• _Material for this exercise_:

━━━━━━━━━━━━━━━━━━━━

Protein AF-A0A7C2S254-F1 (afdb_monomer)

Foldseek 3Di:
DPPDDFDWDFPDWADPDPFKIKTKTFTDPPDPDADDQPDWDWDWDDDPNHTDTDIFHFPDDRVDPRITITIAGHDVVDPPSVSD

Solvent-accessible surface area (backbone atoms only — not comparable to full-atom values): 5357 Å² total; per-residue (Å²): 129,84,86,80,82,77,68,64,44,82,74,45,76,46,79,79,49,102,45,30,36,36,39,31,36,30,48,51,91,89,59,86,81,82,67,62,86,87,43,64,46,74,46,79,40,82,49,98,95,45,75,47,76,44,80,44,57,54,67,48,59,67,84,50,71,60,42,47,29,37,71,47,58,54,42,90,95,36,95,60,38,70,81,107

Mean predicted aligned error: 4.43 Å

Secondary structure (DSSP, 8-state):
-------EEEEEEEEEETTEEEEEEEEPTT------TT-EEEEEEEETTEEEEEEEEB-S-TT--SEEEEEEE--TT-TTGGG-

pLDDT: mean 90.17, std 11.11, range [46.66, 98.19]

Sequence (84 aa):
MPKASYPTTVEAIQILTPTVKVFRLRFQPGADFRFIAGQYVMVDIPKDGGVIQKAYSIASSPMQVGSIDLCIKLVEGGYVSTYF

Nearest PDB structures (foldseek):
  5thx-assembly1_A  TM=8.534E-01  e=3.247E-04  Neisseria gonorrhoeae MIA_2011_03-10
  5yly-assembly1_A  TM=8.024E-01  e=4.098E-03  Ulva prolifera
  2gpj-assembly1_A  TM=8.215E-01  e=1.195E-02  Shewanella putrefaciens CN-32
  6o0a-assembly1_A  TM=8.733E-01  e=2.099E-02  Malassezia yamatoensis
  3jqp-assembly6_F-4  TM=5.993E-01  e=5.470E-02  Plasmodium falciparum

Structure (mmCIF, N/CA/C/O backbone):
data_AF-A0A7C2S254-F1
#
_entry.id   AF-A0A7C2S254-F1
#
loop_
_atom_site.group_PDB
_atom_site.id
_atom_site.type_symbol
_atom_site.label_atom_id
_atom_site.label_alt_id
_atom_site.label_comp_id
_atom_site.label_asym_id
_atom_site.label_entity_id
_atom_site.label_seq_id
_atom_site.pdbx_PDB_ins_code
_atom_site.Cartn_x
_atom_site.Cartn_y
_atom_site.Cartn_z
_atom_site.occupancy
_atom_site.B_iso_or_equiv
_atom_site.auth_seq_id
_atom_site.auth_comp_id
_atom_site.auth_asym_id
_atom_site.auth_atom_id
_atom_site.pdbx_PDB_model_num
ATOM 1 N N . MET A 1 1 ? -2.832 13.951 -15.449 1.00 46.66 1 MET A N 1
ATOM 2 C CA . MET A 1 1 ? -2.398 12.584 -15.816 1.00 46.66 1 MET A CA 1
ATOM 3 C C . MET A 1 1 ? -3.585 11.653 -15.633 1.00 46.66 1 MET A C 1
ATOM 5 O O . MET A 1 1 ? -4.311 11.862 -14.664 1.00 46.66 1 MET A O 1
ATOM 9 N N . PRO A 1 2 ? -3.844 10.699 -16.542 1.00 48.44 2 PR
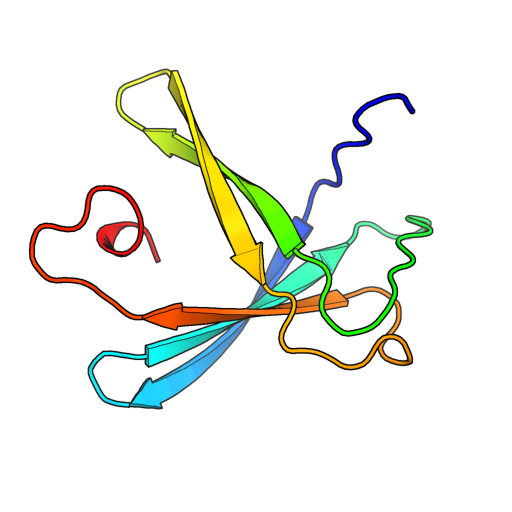O A N 1
ATOM 10 C CA . PRO A 1 2 ? -4.904 9.718 -16.328 1.00 48.44 2 PRO A CA 1
ATOM 11 C C . PRO A 1 2 ? -4.638 8.952 -15.026 1.00 48.44 2 PRO A C 1
ATOM 13 O O . PRO A 1 2 ? -3.495 8.621 -14.712 1.00 48.44 2 PRO A O 1
ATOM 16 N N . LYS A 1 3 ? -5.694 8.724 -14.243 1.00 62.72 3 LYS A N 1
ATOM 17 C CA . LYS A 1 3 ? -5.634 7.969 -12.988 1.00 62.72 3 LYS A CA 1
ATOM 18 C C . LYS A 1 3 ? -5.422 6.495 -13.361 1.00 62.72 3 LYS A C 1
ATOM 20 O O . LYS A 1 3 ? -6.378 5.801 -13.687 1.00 62.72 3 LYS A O 1
ATOM 25 N N . ALA A 1 4 ? -4.172 6.042 -13.411 1.00 82.44 4 ALA A N 1
ATOM 26 C CA . ALA A 1 4 ? -3.870 4.634 -13.645 1.00 82.44 4 ALA A CA 1
ATOM 27 C C . ALA A 1 4 ? -4.225 3.839 -12.381 1.00 82.44 4 ALA A C 1
ATOM 29 O O . ALA A 1 4 ? -3.727 4.149 -11.297 1.00 82.44 4 ALA A O 1
ATOM 30 N N . SER A 1 5 ? -5.108 2.850 -12.519 1.00 89.62 5 SER A N 1
ATOM 31 C CA . SER A 1 5 ? -5.415 1.896 -11.452 1.00 89.62 5 SER A CA 1
ATOM 32 C C . SER A 1 5 ? -4.613 0.620 -11.673 1.00 89.62 5 SER A C 1
ATOM 34 O O . SER A 1 5 ? -4.504 0.140 -12.802 1.00 89.62 5 SER A O 1
ATOM 36 N N . TYR A 1 6 ? -4.043 0.090 -10.595 1.00 93.38 6 TYR A N 1
ATOM 37 C CA . TYR A 1 6 ? -3.195 -1.093 -10.622 1.00 93.38 6 TYR A CA 1
ATOM 38 C C . TYR A 1 6 ? -3.846 -2.190 -9.779 1.00 93.38 6 TYR A C 1
ATOM 40 O O . TYR A 1 6 ? -3.846 -2.090 -8.549 1.00 93.38 6 TYR A O 1
ATOM 48 N N . PRO A 1 7 ? -4.389 -3.249 -10.403 1.00 93.50 7 PRO A N 1
ATOM 49 C CA . PRO A 1 7 ? -4.826 -4.425 -9.670 1.00 93.50 7 PRO A CA 1
ATOM 50 C C . PRO A 1 7 ? -3.640 -5.042 -8.926 1.00 93.50 7 PRO A C 1
ATOM 52 O O . PRO A 1 7 ? -2.559 -5.224 -9.496 1.00 93.50 7 PRO A O 1
ATOM 55 N N . THR A 1 8 ? -3.843 -5.378 -7.655 1.00 95.38 8 THR A N 1
ATOM 56 C CA . THR A 1 8 ? -2.807 -5.967 -6.803 1.00 95.38 8 THR A CA 1
ATOM 57 C C . THR A 1 8 ? -3.326 -7.188 -6.061 1.00 95.38 8 THR A C 1
ATOM 59 O O . THR A 1 8 ? -4.531 -7.388 -5.910 1.00 95.38 8 THR A O 1
ATOM 62 N N . THR A 1 9 ? -2.401 -8.017 -5.594 1.00 96.06 9 THR A N 1
ATOM 63 C CA . THR A 1 9 ? -2.673 -9.095 -4.642 1.00 96.06 9 THR A CA 1
ATOM 64 C C . THR A 1 9 ? -1.884 -8.826 -3.369 1.00 96.06 9 THR A C 1
ATOM 66 O O . THR A 1 9 ? -0.726 -8.414 -3.442 1.00 96.06 9 THR A O 1
ATOM 69 N N . VAL A 1 10 ? -2.490 -9.072 -2.205 1.00 96.38 10 VAL A N 1
ATOM 70 C CA . VAL A 1 10 ? -1.755 -9.072 -0.935 1.00 96.38 10 VAL A CA 1
ATOM 71 C C . VAL A 1 10 ? -0.810 -10.272 -0.945 1.00 96.38 10 VAL A C 1
ATOM 73 O O . VAL A 1 10 ? -1.253 -11.415 -0.890 1.00 96.38 10 VAL A O 1
ATOM 76 N N . GLU A 1 11 ? 0.487 -10.012 -1.069 1.00 97.19 11 GLU A N 1
ATOM 77 C CA . GLU A 1 11 ? 1.525 -11.045 -1.089 1.00 97.19 11 GLU A CA 1
ATOM 78 C C . GLU A 1 11 ? 1.953 -11.439 0.327 1.00 97.19 11 GLU A C 1
ATOM 80 O O . GLU A 1 11 ? 2.228 -12.606 0.590 1.00 97.19 11 GLU A O 1
ATOM 85 N N . ALA A 1 12 ? 1.992 -10.472 1.244 1.00 97.06 12 ALA A N 1
ATOM 86 C CA . ALA A 1 12 ? 2.358 -10.703 2.633 1.00 97.06 12 ALA A CA 1
ATOM 87 C C . ALA A 1 12 ? 1.686 -9.691 3.564 1.00 97.06 12 ALA A C 1
ATOM 89 O O . ALA A 1 12 ? 1.410 -8.551 3.177 1.00 97.06 12 ALA A O 1
ATOM 90 N N . ILE A 1 13 ? 1.474 -10.111 4.811 1.00 97.19 13 ILE A N 1
ATOM 91 C CA . ILE A 1 13 ? 1.033 -9.253 5.910 1.00 97.19 13 ILE A CA 1
ATOM 92 C C . ILE A 1 13 ? 2.003 -9.452 7.071 1.00 97.19 13 ILE A C 1
ATOM 94 O O . ILE A 1 13 ? 2.185 -10.574 7.541 1.00 97.19 13 ILE A O 1
ATOM 98 N N . GLN A 1 14 ? 2.606 -8.368 7.550 1.00 97.44 14 GLN A N 1
ATOM 99 C CA . GLN A 1 14 ? 3.472 -8.377 8.726 1.00 97.44 14 GLN A CA 1
ATOM 100 C C . GLN A 1 14 ? 2.833 -7.559 9.845 1.00 97.44 14 GLN A C 1
ATOM 102 O O . GLN A 1 14 ? 2.513 -6.388 9.666 1.00 97.44 14 GLN A O 1
ATOM 107 N N . ILE A 1 15 ? 2.684 -8.154 11.025 1.00 96.75 15 ILE A N 1
ATOM 108 C CA . ILE A 1 15 ? 2.242 -7.438 12.225 1.00 96.75 15 ILE A CA 1
ATOM 109 C C . ILE A 1 15 ? 3.467 -6.746 12.831 1.00 96.75 15 ILE A C 1
ATOM 111 O O . ILE A 1 15 ? 4.423 -7.419 13.210 1.00 96.75 15 ILE A O 1
ATOM 115 N N . LEU A 1 16 ? 3.450 -5.413 12.908 1.00 95.88 16 LEU A N 1
ATOM 116 C CA . LEU A 1 16 ? 4.514 -4.637 13.559 1.00 95.88 16 LEU A CA 1
ATOM 117 C C . LEU A 1 16 ? 4.176 -4.327 15.016 1.00 95.88 16 LEU A C 1
ATOM 119 O O . LEU A 1 16 ? 5.048 -4.346 15.879 1.00 95.88 16 LEU A O 1
ATOM 123 N N . THR A 1 17 ? 2.907 -4.029 15.293 1.00
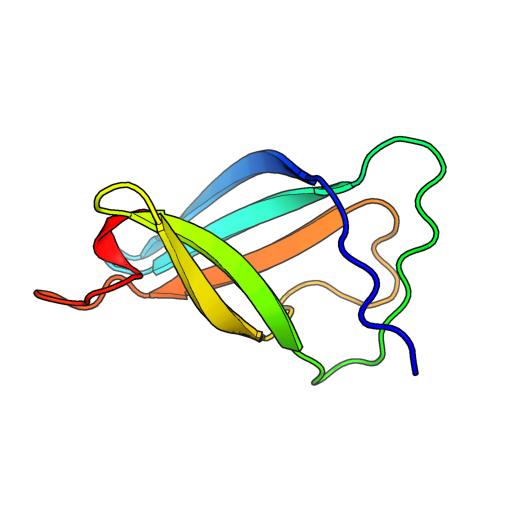 95.94 17 THR A N 1
ATOM 124 C CA . THR A 1 17 ? 2.386 -3.777 16.643 1.00 95.94 17 THR A CA 1
ATOM 125 C C . THR A 1 17 ? 0.948 -4.299 16.734 1.00 95.94 17 THR A C 1
ATOM 127 O O . THR A 1 17 ? 0.352 -4.593 15.694 1.00 95.94 17 THR A O 1
ATOM 130 N N . PRO A 1 18 ? 0.323 -4.345 17.927 1.00 93.69 18 PRO A N 1
ATOM 131 C CA . PRO A 1 18 ? -1.087 -4.727 18.055 1.00 93.69 18 PRO A CA 1
ATOM 132 C C . PRO A 1 18 ? -2.056 -3.886 17.210 1.00 93.69 18 PRO A C 1
ATOM 134 O O . PRO A 1 18 ? -3.165 -4.326 16.932 1.00 93.69 18 PRO A O 1
ATOM 137 N N . THR A 1 19 ? -1.650 -2.681 16.797 1.00 93.56 19 THR A N 1
ATOM 138 C CA . THR A 1 19 ? -2.483 -1.775 15.993 1.00 93.56 19 THR A CA 1
ATOM 139 C C . THR A 1 19 ? -1.868 -1.430 14.644 1.00 93.56 19 THR A C 1
ATOM 141 O O . THR A 1 19 ? -2.434 -0.609 13.938 1.00 93.56 19 THR A O 1
ATOM 144 N N . VAL A 1 20 ? -0.728 -2.002 14.251 1.00 95.12 20 VAL A N 1
ATOM 145 C CA . VAL A 1 20 ? -0.059 -1.655 12.988 1.00 95.12 20 VAL A CA 1
ATOM 146 C C . VAL A 1 20 ? 0.341 -2.914 12.241 1.00 95.12 20 VAL A C 1
ATOM 148 O O . VAL A 1 20 ? 1.087 -3.747 12.760 1.00 95.12 20 VAL A O 1
ATOM 151 N N . LYS A 1 21 ? -0.113 -3.007 10.991 1.00 97.06 21 LYS A N 1
ATOM 152 C CA . LYS A 1 21 ? 0.260 -4.060 10.048 1.00 97.06 21 LYS A CA 1
ATOM 153 C C . LYS A 1 21 ? 0.871 -3.441 8.793 1.00 97.06 21 LYS A C 1
ATOM 155 O O . LYS A 1 21 ? 0.449 -2.372 8.352 1.00 97.06 21 LYS A O 1
ATOM 160 N N . VAL A 1 22 ? 1.829 -4.136 8.199 1.00 97.88 22 VAL A N 1
ATOM 161 C CA . VAL A 1 22 ? 2.352 -3.849 6.864 1.00 97.88 22 VAL A CA 1
ATOM 162 C C . VAL A 1 22 ? 1.733 -4.826 5.880 1.00 97.88 22 VAL A C 1
ATOM 164 O O . VAL A 1 22 ? 1.810 -6.035 6.084 1.00 97.88 22
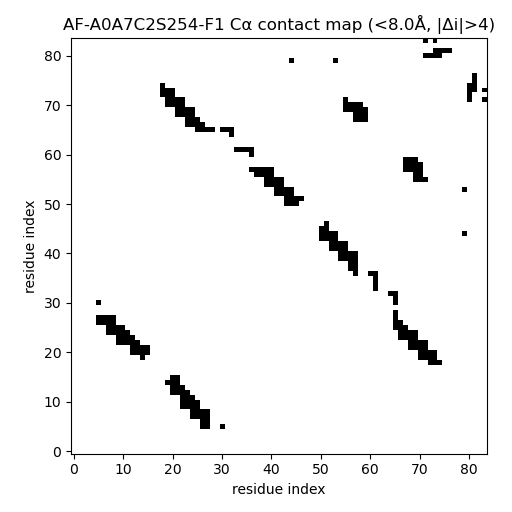 VAL A O 1
ATOM 167 N N . PHE A 1 23 ? 1.147 -4.296 4.812 1.00 97.62 23 PHE A N 1
ATOM 168 C CA . PHE A 1 23 ? 0.619 -5.060 3.687 1.00 97.62 23 PHE A CA 1
ATOM 169 C C . PHE A 1 23 ? 1.551 -4.897 2.502 1.00 97.62 23 PHE A C 1
ATOM 171 O O . PHE A 1 23 ? 1.734 -3.777 2.023 1.00 97.62 23 PHE A O 1
ATOM 178 N N . ARG A 1 24 ? 2.098 -6.003 2.003 1.00 97.94 24 ARG A N 1
ATOM 179 C CA . ARG A 1 24 ? 2.810 -6.016 0.727 1.00 97.94 24 ARG A CA 1
ATOM 180 C C . ARG A 1 24 ? 1.822 -6.274 -0.395 1.00 97.94 24 ARG A C 1
ATOM 182 O O . ARG A 1 24 ? 1.235 -7.354 -0.471 1.00 97.94 24 ARG A O 1
ATOM 189 N N . LEU A 1 25 ? 1.644 -5.287 -1.260 1.00 97.38 25 LEU A N 1
ATOM 190 C CA . LEU A 1 25 ? 0.781 -5.359
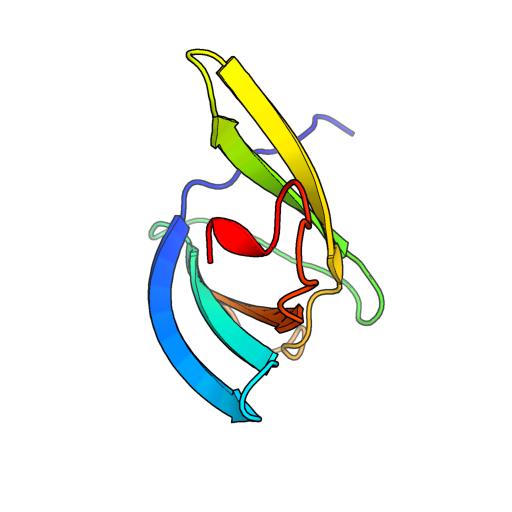 -2.430 1.00 97.38 25 LEU A CA 1
ATOM 191 C C . LEU A 1 25 ? 1.641 -5.618 -3.660 1.00 97.38 25 LEU A C 1
ATOM 193 O O . LEU A 1 25 ? 2.424 -4.761 -4.069 1.00 97.38 25 LEU A O 1
ATOM 197 N N . ARG A 1 26 ? 1.495 -6.801 -4.253 1.00 97.88 26 ARG A N 1
ATOM 198 C CA . ARG A 1 26 ? 2.176 -7.173 -5.493 1.00 97.88 26 ARG A CA 1
ATOM 199 C C . ARG A 1 26 ? 1.334 -6.763 -6.693 1.00 97.88 26 ARG A C 1
ATOM 201 O O . ARG A 1 26 ? 0.147 -7.090 -6.752 1.00 97.88 26 ARG A O 1
ATOM 208 N N . PHE A 1 27 ? 1.950 -6.084 -7.653 1.00 96.75 27 PHE A N 1
ATOM 209 C CA . PHE A 1 27 ? 1.319 -5.734 -8.924 1.00 96.75 27 PHE A CA 1
ATOM 210 C C . PHE A 1 27 ? 1.219 -6.946 -9.857 1.00 96.75 27 PHE A C 1
ATOM 212 O O . PHE A 1 27 ? 1.960 -7.921 -9.726 1.00 96.75 27 PHE A O 1
ATOM 219 N N . GLN A 1 28 ? 0.307 -6.885 -10.828 1.00 95.50 28 GLN A N 1
ATOM 220 C CA . GLN A 1 28 ? 0.255 -7.885 -11.896 1.00 95.50 28 GLN A CA 1
ATOM 221 C C . GLN A 1 28 ? 1.552 -7.880 -12.730 1.00 95.50 28 GLN A C 1
ATOM 223 O O . GLN A 1 28 ? 2.165 -6.818 -12.897 1.00 95.50 28 GLN A O 1
ATOM 228 N N . PRO A 1 29 ? 1.980 -9.034 -13.279 1.00 92.75 29 PRO A N 1
ATOM 229 C CA . PRO A 1 29 ? 3.134 -9.095 -14.170 1.00 92.75 29 PRO A CA 1
ATOM 230 C C . PRO A 1 29 ? 3.021 -8.084 -15.319 1.00 92.75 29 PRO A C 1
ATOM 232 O O . PRO A 1 29 ? 1.971 -7.962 -15.945 1.00 92.75 29 PRO A O 1
ATOM 235 N N . GLY A 1 30 ? 4.104 -7.355 -15.591 1.00 89.75 30 GLY A N 1
ATOM 236 C CA . GLY A 1 30 ? 4.147 -6.331 -16.641 1.00 89.75 30 GLY A CA 1
ATOM 237 C C . GLY A 1 30 ? 3.647 -4.942 -16.226 1.00 89.75 30 GLY A C 1
ATOM 238 O O . GLY A 1 30 ? 3.755 -4.012 -17.021 1.00 89.75 30 GLY A O 1
ATOM 239 N N . ALA A 1 31 ? 3.150 -4.759 -14.999 1.00 92.19 31 ALA A N 1
ATOM 240 C CA . ALA A 1 31 ? 2.865 -3.426 -14.476 1.00 92.19 31 ALA A CA 1
ATOM 241 C C . ALA A 1 31 ? 4.164 -2.628 -14.251 1.00 92.19 31 ALA A C 1
ATOM 243 O O . ALA A 1 31 ? 5.023 -3.045 -13.473 1.00 92.19 31 ALA A O 1
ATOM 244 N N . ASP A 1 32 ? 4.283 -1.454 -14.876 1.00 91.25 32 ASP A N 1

━━━━━━━━━━━━━━━━━━━━

• _Problem to work on_:
Using the data above, repeat exactly the lines that begin at the line with "ATOM 127 O O" and end at the line with "ATOM 162 C C", both ends included.

• _Answer space_:
ATOM 127 O O . THR A 1 17 ? 0.352 -4.593 15.694 1.00 95.94 17 THR A O 1
ATOM 130 N N . PRO A 1 18 ? 0.323 -4.345 17.927 1.00 93.69 18 PRO A N 1
ATOM 131 C CA . PRO A 1 18 ? -1.087 -4.727 18.055 1.00 93.69 18 PRO A CA 1
ATOM 132 C C . PRO A 1 18 ? -2.056 -3.886 17.210 1.00 93.69 18 PRO A C 1
ATOM 134 O O . PRO A 1 18 ? -3.165 -4.326 16.932 1.00 93.69 18 PRO A O 1
ATOM 137 N N . THR A 1 19 ? -1.650 -2.681 16.797 1.00 93.56 19 THR A N 1
ATOM 138 C CA . THR A 1 19 ? -2.483 -1.775 15.993 1.00 93.56 19 THR A CA 1
ATOM 139 C C . THR A 1 19 ? -1.868 -1.430 14.644 1.00 93.56 19 THR A C 1
ATOM 141 O O . THR A 1 19 ? -2.434 -0.609 13.938 1.00 93.56 19 THR A O 1
ATOM 144 N N . VAL A 1 20 ? -0.728 -2.002 14.251 1.00 95.12 20 VAL A N 1
ATOM 145 C CA . VAL A 1 20 ? -0.059 -1.655 12.988 1.00 95.12 20 VAL A CA 1
ATOM 146 C C . VAL A 1 20 ? 0.341 -2.914 12.241 1.00 95.12 20 VAL A C 1
ATOM 148 O O . VAL A 1 20 ? 1.087 -3.747 12.760 1.00 95.12 20 VAL A O 1
ATOM 151 N N . LYS A 1 21 ? -0.113 -3.007 10.991 1.00 97.06 21 LYS A N 1
ATOM 152 C CA . LYS A 1 21 ? 0.260 -4.060 10.048 1.00 97.06 21 LYS A CA 1
ATOM 153 C C . LYS A 1 21 ? 0.871 -3.441 8.793 1.00 97.06 21 LYS A C 1
ATOM 155 O O . LYS A 1 21 ? 0.449 -2.372 8.352 1.00 97.06 21 LYS A O 1
ATOM 160 N N . VAL A 1 22 ? 1.829 -4.136 8.199 1.00 97.88 22 VAL A N 1
ATOM 161 C CA . VAL A 1 22 ? 2.352 -3.849 6.864 1.00 97.88 22 VAL A CA 1
ATOM 162 C C . VAL A 1 22 ? 1.733 -4.826 5.880 1.00 97.88 22 VAL A C 1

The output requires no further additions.